:: Source data

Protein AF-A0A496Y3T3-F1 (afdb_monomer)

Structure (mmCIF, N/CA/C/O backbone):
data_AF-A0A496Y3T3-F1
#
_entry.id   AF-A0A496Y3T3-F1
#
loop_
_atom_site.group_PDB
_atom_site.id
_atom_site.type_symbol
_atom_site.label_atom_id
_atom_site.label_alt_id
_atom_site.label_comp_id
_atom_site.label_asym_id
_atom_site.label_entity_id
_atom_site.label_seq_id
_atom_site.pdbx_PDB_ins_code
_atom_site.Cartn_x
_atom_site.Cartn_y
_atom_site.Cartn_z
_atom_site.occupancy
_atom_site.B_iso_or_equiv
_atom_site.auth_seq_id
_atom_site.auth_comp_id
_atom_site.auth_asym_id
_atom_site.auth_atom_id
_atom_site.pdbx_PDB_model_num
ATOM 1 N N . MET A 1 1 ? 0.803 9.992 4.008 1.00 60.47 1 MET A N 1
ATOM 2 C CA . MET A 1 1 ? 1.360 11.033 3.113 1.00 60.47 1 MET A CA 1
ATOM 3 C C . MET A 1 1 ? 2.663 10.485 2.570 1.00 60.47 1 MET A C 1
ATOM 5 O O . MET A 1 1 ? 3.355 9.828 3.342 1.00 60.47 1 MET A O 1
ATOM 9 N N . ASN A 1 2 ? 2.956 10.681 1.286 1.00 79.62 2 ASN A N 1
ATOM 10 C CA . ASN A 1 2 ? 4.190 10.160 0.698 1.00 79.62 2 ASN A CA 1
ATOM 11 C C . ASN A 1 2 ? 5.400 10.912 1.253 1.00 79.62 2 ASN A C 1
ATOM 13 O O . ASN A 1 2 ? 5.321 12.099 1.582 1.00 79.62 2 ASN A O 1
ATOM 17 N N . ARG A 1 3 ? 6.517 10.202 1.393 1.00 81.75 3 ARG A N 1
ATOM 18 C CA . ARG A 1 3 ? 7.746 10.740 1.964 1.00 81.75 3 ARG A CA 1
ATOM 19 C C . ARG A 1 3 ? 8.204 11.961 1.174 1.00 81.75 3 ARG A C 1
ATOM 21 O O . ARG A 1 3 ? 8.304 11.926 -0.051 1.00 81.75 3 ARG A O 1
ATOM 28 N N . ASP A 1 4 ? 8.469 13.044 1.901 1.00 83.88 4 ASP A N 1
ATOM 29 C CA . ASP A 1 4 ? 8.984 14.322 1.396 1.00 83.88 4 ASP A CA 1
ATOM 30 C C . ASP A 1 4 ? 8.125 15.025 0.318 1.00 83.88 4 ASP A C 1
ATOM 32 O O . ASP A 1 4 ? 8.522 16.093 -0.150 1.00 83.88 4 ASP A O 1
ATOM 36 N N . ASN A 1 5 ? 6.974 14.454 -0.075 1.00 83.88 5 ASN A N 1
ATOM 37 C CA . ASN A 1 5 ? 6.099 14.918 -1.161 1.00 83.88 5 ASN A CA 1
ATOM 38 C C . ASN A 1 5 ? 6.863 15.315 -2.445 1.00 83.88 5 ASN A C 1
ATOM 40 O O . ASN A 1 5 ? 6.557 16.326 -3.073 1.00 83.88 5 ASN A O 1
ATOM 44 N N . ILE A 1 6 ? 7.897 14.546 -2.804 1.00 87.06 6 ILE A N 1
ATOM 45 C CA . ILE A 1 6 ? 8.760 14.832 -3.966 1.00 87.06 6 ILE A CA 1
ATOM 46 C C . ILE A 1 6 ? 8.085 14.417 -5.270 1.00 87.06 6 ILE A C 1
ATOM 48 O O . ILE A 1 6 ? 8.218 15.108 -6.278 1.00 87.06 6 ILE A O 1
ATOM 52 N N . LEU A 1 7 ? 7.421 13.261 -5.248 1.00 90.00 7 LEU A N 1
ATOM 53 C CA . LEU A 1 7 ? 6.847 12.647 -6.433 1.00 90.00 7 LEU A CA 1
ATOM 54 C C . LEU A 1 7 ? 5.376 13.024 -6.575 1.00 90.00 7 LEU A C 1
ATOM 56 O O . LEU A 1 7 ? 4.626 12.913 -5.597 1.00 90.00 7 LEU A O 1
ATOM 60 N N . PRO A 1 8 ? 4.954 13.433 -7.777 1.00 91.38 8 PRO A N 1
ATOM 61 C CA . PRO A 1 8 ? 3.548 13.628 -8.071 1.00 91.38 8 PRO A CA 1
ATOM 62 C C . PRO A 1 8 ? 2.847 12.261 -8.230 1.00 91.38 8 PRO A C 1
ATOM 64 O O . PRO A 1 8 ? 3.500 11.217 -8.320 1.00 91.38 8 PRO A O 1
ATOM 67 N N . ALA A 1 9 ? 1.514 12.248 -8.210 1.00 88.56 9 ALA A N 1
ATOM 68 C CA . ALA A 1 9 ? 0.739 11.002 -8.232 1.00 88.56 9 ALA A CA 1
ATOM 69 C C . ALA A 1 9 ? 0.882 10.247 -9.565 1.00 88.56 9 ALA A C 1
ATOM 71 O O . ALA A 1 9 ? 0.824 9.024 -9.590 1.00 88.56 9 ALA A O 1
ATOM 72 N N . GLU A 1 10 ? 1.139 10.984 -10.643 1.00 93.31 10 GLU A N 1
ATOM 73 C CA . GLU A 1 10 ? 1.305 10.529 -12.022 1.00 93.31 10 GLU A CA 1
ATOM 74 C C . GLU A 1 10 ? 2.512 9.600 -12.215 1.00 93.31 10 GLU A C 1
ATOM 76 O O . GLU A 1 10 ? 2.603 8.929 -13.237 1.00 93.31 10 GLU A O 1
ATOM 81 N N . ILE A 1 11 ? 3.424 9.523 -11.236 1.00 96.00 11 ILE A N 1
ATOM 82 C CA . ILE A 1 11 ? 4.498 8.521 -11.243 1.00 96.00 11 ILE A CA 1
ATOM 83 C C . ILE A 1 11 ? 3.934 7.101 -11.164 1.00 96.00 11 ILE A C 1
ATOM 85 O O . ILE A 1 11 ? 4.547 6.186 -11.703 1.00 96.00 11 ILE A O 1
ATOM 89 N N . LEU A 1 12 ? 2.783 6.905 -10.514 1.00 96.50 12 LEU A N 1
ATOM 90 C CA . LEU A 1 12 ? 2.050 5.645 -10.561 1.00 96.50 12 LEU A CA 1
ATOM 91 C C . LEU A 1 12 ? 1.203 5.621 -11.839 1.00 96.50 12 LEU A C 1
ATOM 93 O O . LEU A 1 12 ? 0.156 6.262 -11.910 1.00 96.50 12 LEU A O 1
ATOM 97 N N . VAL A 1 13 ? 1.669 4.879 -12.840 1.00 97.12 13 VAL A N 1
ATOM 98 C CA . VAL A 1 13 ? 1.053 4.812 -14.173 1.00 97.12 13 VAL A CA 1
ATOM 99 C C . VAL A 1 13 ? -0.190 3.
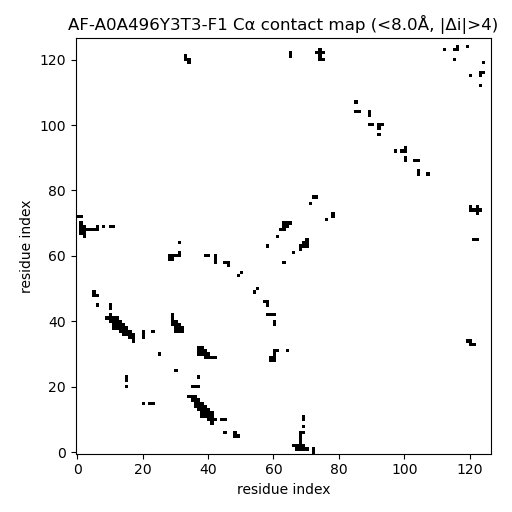939 -14.140 1.00 97.12 13 VAL A C 1
ATOM 101 O O . VAL A 1 13 ? -1.253 4.345 -14.602 1.00 97.12 13 VAL A O 1
ATOM 104 N N . ASN A 1 14 ? -0.060 2.742 -13.568 1.00 97.44 14 ASN A N 1
ATOM 105 C CA . ASN A 1 14 ? -1.153 1.792 -13.449 1.00 97.44 14 ASN A CA 1
ATOM 106 C C . ASN A 1 14 ? -1.202 1.196 -12.048 1.00 97.44 14 ASN A C 1
ATOM 108 O O . ASN A 1 14 ? -0.180 0.971 -11.394 1.00 97.44 14 ASN A O 1
ATOM 112 N N . LEU A 1 15 ? -2.428 0.906 -11.622 1.00 96.88 15 LEU A N 1
ATOM 113 C CA . LEU A 1 15 ? -2.709 0.200 -10.391 1.00 96.88 15 LEU A CA 1
ATOM 114 C C . LEU A 1 15 ? -3.681 -0.938 -10.656 1.00 96.88 15 LEU A C 1
ATOM 116 O O . LEU A 1 15 ? -4.816 -0.705 -11.075 1.00 96.88 15 LEU A O 1
ATOM 120 N N . TYR A 1 16 ? -3.248 -2.157 -10.356 1.00 97.69 16 TYR A N 1
ATOM 121 C CA . TYR A 1 16 ? -4.073 -3.344 -10.505 1.00 97.69 16 TYR A CA 1
ATOM 122 C C . TYR A 1 16 ? -4.389 -3.943 -9.142 1.00 97.69 16 TYR A C 1
ATOM 124 O O . TYR A 1 16 ? -3.492 -4.208 -8.344 1.00 97.69 16 TYR A O 1
ATOM 132 N N . CYS A 1 17 ? -5.673 -4.174 -8.889 1.00 96.50 17 CYS A N 1
ATOM 133 C CA . CYS A 1 17 ? -6.144 -4.900 -7.720 1.00 96.50 17 CYS A CA 1
ATOM 134 C C . CYS A 1 17 ? -6.101 -6.421 -7.954 1.00 96.50 17 CYS A C 1
ATOM 136 O O . CYS A 1 17 ? -6.027 -6.862 -9.106 1.00 96.50 17 CYS A O 1
ATOM 138 N N . PRO A 1 18 ? -6.247 -7.248 -6.903 1.00 96.31 18 PRO A N 1
ATOM 139 C CA . PRO A 1 18 ? -6.237 -8.706 -7.028 1.00 96.31 18 PRO A CA 1
ATOM 140 C C . PRO A 1 18 ? -7.232 -9.266 -8.050 1.00 96.31 18 PRO A C 1
ATOM 142 O O . PRO A 1 18 ? -7.001 -10.334 -8.617 1.00 96.31 18 PRO A O 1
ATOM 145 N N . GLN A 1 19 ? -8.332 -8.551 -8.304 1.00 97.12 19 GLN A N 1
ATOM 146 C CA . GLN A 1 19 ? -9.349 -8.933 -9.278 1.00 97.12 19 GLN A CA 1
ATOM 147 C C . GLN A 1 19 ? -8.944 -8.599 -10.720 1.00 97.12 19 GLN A C 1
ATOM 149 O O . GLN A 1 19 ? -9.316 -9.336 -11.631 1.00 97.12 19 GLN A O 1
ATOM 154 N N . CYS A 1 20 ? -8.186 -7.521 -10.950 1.00 96.44 20 CYS A N 1
ATOM 155 C CA . CYS A 1 20 ? -7.797 -7.068 -12.290 1.00 96.44 20 CYS A CA 1
ATOM 156 C C . CYS A 1 20 ? -6.305 -7.242 -12.611 1.00 96.44 20 CYS A C 1
ATOM 158 O O . CYS A 1 20 ? -5.899 -6.935 -13.726 1.00 96.44 20 CYS A O 1
ATOM 160 N N . GLN A 1 21 ? -5.499 -7.801 -11.701 1.00 96.00 21 GLN A N 1
ATOM 161 C CA . GLN A 1 21 ? -4.064 -8.063 -11.910 1.00 96.00 21 GLN A CA 1
ATOM 162 C C . GLN A 1 21 ? -3.758 -8.896 -13.163 1.00 96.00 21 GLN A C 1
ATOM 164 O O . GLN A 1 21 ? -2.702 -8.747 -13.762 1.00 96.00 21 GLN A O 1
ATOM 169 N N . HIS A 1 22 ? -4.703 -9.727 -13.611 1.00 95.31 22 HIS A N 1
ATOM 170 C CA . HIS A 1 22 ? -4.585 -10.510 -14.843 1.00 95.31 22 HIS A CA 1
ATOM 171 C C . HIS A 1 22 ? -4.538 -9.649 -16.120 1.00 95.31 22 HIS A C 1
ATOM 173 O O . HIS A 1 22 ? -4.190 -10.157 -17.182 1.00 95.31 22 HIS A O 1
ATOM 179 N N . LEU A 1 23 ? -4.907 -8.367 -16.031 1.00 96.88 23 LEU A N 1
ATOM 180 C CA . LEU A 1 23 ? -4.797 -7.397 -17.121 1.00 96.88 23 LEU A CA 1
ATOM 181 C C . LEU A 1 23 ? -3.388 -6.792 -17.224 1.00 96.88 23 LEU A C 1
ATOM 183 O O . LEU A 1 23 ? -3.084 -6.148 -18.227 1.00 96.88 23 LEU A O 1
ATOM 187 N N . ALA A 1 24 ? -2.540 -6.966 -16.206 1.00 96.38 24 ALA A N 1
ATOM 188 C CA . ALA A 1 24 ? -1.178 -6.454 -16.213 1.00 96.38 24 ALA A CA 1
ATOM 189 C C . ALA A 1 24 ? -0.271 -7.337 -17.081 1.00 96.38 24 ALA A C 1
ATOM 191 O O . ALA A 1 24 ? -0.195 -8.555 -16.905 1.00 96.38 24 ALA A O 1
ATOM 192 N N . VAL A 1 25 ? 0.480 -6.713 -17.988 1.00 96.88 25 VAL A N 1
ATOM 193 C CA . VAL A 1 25 ? 1.608 -7.366 -18.660 1.00 96.88 25 VAL A CA 1
ATOM 194 C C . VAL A 1 25 ? 2.832 -7.168 -17.774 1.00 96.88 25 VAL A C 1
ATOM 196 O O . VAL A 1 25 ? 3.457 -6.112 -17.807 1.00 96.88 25 VAL A O 1
ATOM 199 N N . TRP A 1 26 ? 3.132 -8.166 -16.939 1.00 97.31 26 TRP A N 1
ATOM 200 C CA . TRP A 1 26 ? 4.160 -8.047 -15.905 1.00 97.31 26 TRP A CA 1
ATOM 201 C C . TRP A 1 26 ? 5.529 -7.638 -16.466 1.00 97.31 26 TRP A C 1
ATOM 203 O O . TRP A 1 26 ? 6.108 -8.337 -17.302 1.00 97.31 26 TRP A O 1
ATOM 213 N N . ASN A 1 27 ? 6.067 -6.536 -15.939 1.00 97.75 27 ASN A N 1
ATOM 214 C CA . ASN A 1 27 ? 7.414 -6.058 -16.214 1.00 97.75 27 ASN A CA 1
ATOM 215 C C . ASN A 1 27 ? 8.137 -5.715 -14.898 1.00 97.75 27 ASN A C 1
ATOM 217 O O . ASN A 1 27 ? 7.913 -4.637 -14.349 1.00 97.75 27 ASN A O 1
ATOM 221 N N . PRO A 1 28 ? 9.057 -6.564 -14.404 1.00 96.38 28 PRO A N 1
ATOM 222 C CA . PRO A 1 28 ? 9.737 -6.324 -13.129 1.00 96.38 28 PRO A CA 1
ATOM 223 C C . PRO A 1 28 ? 10.670 -5.103 -13.159 1.00 96.38 28 PRO A C 1
ATOM 225 O O . PRO A 1 28 ? 11.139 -4.667 -12.116 1.00 96.38 28 PRO A O 1
ATOM 228 N N . ALA A 1 29 ? 10.966 -4.545 -14.340 1.00 97.00 29 ALA A N 1
ATOM 229 C CA . ALA A 1 29 ? 11.772 -3.335 -14.442 1.00 97.00 29 ALA A CA 1
ATOM 230 C C . ALA A 1 29 ? 11.004 -2.074 -14.024 1.00 97.00 29 ALA A C 1
ATOM 232 O O . ALA A 1 29 ? 11.640 -1.103 -13.639 1.00 97.00 29 ALA A O 1
ATOM 233 N N . THR A 1 30 ? 9.670 -2.070 -14.116 1.00 97.62 30 THR A N 1
ATOM 234 C CA . THR A 1 30 ? 8.818 -0.903 -13.816 1.00 97.62 30 THR A CA 1
ATOM 235 C C . THR A 1 30 ? 7.716 -1.209 -12.809 1.00 97.62 30 THR A C 1
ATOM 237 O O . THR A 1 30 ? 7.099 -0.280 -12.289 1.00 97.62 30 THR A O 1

::::

Your task: Exactly as they stand, please print the lines from the first line of the records above down to the line that includes "ATOM 9 N N .", both of those included and no others.

Response below:
Protein AF-A0A496Y3T3-F1 (afdb_monomer)

Structure (mmCIF, N/CA/C/O backbone):
data_AF-A0A496Y3T3-F1
#
_entry.id   AF-A0A496Y3T3-F1
#
loop_
_atom_site.group_PDB
_atom_site.id
_atom_site.type_symbol
_atom_site.label_atom_id
_atom_site.label_alt_id
_atom_site.label_comp_id
_atom_site.label_asym_id
_atom_site.label_entity_id
_atom_site.label_seq_id
_atom_site.pdbx_PDB_ins_code
_atom_site.Cartn_x
_atom_site.Cartn_y
_atom_site.Cartn_z
_atom_site.occupancy
_atom_site.B_iso_or_equiv
_atom_site.auth_seq_id
_atom_site.auth_comp_id
_atom_site.auth_asym_id
_atom_site.auth_atom_id
_atom_site.pdbx_PDB_model_num
ATOM 1 N N . MET A 1 1 ? 0.803 9.992 4.008 1.00 60.47 1 MET A N 1
ATOM 2 C CA . MET A 1 1 ? 1.360 11.033 3.113 1.00 60.47 1 MET A CA 1
ATOM 3 C C . MET A 1 1 ? 2.663 10.485 2.570 1.00 60.47 1 MET A C 1
ATOM 5 O O . MET A 1 1 ? 3.355 9.828 3.342 1.00 60.47 1 MET A O 1
ATOM 9 N N . ASN A 1 2 ? 2.956 10.681 1.286 1.00 79.62 2 ASN A N 1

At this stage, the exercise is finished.